• EXERCISE REQUIREMENTS
Once the line containing "ATOM 1 N N ." has been written out, stop; until then, restate each line of the entries below word for word from the first.

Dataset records
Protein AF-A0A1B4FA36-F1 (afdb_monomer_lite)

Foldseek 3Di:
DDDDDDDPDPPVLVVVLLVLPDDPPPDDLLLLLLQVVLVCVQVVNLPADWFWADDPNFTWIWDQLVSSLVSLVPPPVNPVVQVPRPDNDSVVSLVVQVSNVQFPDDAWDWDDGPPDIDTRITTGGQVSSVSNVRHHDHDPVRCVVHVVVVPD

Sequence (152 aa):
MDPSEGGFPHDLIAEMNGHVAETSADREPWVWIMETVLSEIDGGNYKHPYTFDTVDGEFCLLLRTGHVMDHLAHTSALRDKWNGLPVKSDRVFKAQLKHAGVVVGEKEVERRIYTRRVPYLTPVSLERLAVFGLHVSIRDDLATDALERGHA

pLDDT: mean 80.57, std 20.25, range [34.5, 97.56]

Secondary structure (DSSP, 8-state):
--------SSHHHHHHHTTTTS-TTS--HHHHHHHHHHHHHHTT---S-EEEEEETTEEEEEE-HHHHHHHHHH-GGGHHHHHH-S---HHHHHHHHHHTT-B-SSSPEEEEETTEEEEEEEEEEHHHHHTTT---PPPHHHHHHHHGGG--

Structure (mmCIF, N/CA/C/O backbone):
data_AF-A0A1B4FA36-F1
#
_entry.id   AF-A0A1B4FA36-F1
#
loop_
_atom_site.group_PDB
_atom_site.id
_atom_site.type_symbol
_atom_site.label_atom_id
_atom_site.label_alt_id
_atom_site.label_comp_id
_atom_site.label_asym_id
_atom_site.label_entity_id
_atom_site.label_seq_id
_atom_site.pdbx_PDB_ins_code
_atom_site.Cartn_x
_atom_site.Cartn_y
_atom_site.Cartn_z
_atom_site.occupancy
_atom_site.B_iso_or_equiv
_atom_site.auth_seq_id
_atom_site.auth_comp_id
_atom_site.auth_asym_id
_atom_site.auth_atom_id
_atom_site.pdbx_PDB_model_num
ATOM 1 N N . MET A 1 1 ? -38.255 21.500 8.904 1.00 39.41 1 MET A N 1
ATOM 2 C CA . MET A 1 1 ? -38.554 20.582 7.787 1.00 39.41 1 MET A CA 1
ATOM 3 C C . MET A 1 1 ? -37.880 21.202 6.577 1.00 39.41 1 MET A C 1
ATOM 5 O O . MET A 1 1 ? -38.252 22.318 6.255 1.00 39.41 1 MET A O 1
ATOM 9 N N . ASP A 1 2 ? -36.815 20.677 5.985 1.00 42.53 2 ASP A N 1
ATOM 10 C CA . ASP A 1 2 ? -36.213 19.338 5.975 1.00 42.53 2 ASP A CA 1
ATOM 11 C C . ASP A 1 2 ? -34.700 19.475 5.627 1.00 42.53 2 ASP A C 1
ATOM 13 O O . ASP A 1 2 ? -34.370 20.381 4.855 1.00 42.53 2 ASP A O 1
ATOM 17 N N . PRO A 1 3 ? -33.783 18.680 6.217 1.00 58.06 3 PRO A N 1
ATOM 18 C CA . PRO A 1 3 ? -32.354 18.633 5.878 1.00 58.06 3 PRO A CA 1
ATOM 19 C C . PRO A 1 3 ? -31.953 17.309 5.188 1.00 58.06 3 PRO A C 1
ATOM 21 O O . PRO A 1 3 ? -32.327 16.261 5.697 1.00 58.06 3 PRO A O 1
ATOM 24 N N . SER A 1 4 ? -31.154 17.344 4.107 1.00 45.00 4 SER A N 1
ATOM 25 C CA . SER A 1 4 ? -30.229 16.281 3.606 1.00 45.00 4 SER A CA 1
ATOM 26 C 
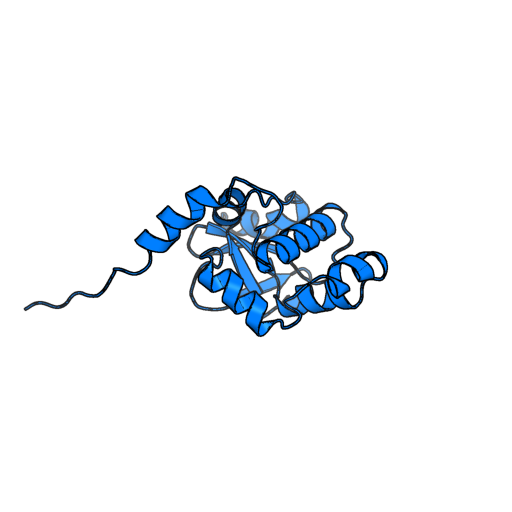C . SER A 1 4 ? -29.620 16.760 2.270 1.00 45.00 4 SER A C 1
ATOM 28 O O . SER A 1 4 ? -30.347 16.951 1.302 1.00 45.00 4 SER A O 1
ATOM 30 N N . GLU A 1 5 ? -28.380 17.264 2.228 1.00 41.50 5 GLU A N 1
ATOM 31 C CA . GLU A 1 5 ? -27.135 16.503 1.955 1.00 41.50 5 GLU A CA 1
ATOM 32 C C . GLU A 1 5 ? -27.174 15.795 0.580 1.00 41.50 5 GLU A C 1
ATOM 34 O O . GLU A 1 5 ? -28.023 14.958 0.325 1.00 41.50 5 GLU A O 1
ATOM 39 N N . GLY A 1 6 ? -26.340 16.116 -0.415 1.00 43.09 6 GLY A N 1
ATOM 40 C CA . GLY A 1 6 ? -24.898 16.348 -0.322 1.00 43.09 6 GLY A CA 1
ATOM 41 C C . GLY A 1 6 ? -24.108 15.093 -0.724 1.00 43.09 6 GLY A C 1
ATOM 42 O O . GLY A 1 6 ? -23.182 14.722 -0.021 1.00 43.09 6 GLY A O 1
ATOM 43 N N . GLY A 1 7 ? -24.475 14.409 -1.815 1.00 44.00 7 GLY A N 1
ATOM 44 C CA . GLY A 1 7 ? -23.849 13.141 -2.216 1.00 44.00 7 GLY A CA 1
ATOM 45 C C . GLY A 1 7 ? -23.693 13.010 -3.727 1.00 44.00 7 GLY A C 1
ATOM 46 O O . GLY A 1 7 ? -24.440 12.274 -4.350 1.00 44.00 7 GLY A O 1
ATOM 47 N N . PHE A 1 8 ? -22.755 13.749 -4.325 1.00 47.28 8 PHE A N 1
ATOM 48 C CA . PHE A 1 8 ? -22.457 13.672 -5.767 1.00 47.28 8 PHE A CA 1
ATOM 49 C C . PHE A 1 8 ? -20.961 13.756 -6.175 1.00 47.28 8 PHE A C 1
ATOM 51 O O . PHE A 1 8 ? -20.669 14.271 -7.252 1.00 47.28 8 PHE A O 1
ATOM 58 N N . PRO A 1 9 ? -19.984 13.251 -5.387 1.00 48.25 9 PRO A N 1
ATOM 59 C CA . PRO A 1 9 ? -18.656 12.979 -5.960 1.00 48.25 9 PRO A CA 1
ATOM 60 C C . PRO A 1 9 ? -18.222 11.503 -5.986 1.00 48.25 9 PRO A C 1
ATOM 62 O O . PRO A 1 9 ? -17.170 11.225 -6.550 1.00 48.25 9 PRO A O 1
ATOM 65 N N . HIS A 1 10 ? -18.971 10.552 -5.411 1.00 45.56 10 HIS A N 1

• RESULT FOR THIS TASK
Protein AF-A0A1B4FA36-F1 (afdb_monomer_lite)

Foldseek 3Di:
DDDDDDDPDPPVLVVVLLVLPDDPPPDDLLLLLLQVVLVCVQVVNLPADWFWADDPNFTWIWDQLVSSLVSLVPPPVNPVVQVPRPDNDSVVSLVVQVSNVQFPDDAWDWDDGPPDIDTRITTGGQVSSVSNVRHHDHDPVRCVVHVVVVPD

Sequence (152 aa):
MDPSEGGFPHDLIAEMNGHVAETSADREPWVWIMETVLSEIDGGNYKHPYTFDTVDGEFCLLLRTGHVMDHLAHTSALRDKWNGLPVKSDRVFKAQLKHAGVVVGEKEVERRIYTRRVPYLTPVSLERLAVFGLHVSIRDDLATDALERGHA

pLDDT: mean 80.57, std 20.25, range [34.5, 97.56]

Secondary structure (DSSP, 8-state):
--------SSHHHHHHHTTTTS-TTS--HHHHHHHHHHHHHHTT---S-EEEEEETTEEEEEE-HHHHHHHHHH-GGGHHHHHH-S---HHHHHHHHHHTT-B-SSSPEEEEETTEEEEEEEEEEHHHHHTTT---PPPHHHHHHHHGGG--

Structure (mmCIF, N/CA/C/O backbone):
data_AF-A0A1B4FA36-F1
#
_entry.id   AF-A0A1B4FA36-F1
#
loop_
_atom_site.group_PDB
_atom_site.id
_atom_site.type_symbol
_atom_site.label_atom_id
_atom_site.label_alt_id
_atom_site.label_comp_id
_atom_site.label_asym_id
_atom_site.label_entity_id
_atom_site.label_seq_id
_atom_site.pdbx_PDB_ins_code
_atom_site.Cartn_x
_atom_site.Cartn_y
_atom_site.Cartn_z
_atom_site.occupancy
_atom_site.B_iso_or_equiv
_atom_site.auth_seq_id
_atom_site.auth_comp_id
_atom_site.auth_asym_id
_atom_site.auth_atom_id
_atom_site.pdbx_PDB_model_num
ATOM 1 N N . MET A 1 1 ? -38.255 21.500 8.904 1.00 39.41 1 MET A N 1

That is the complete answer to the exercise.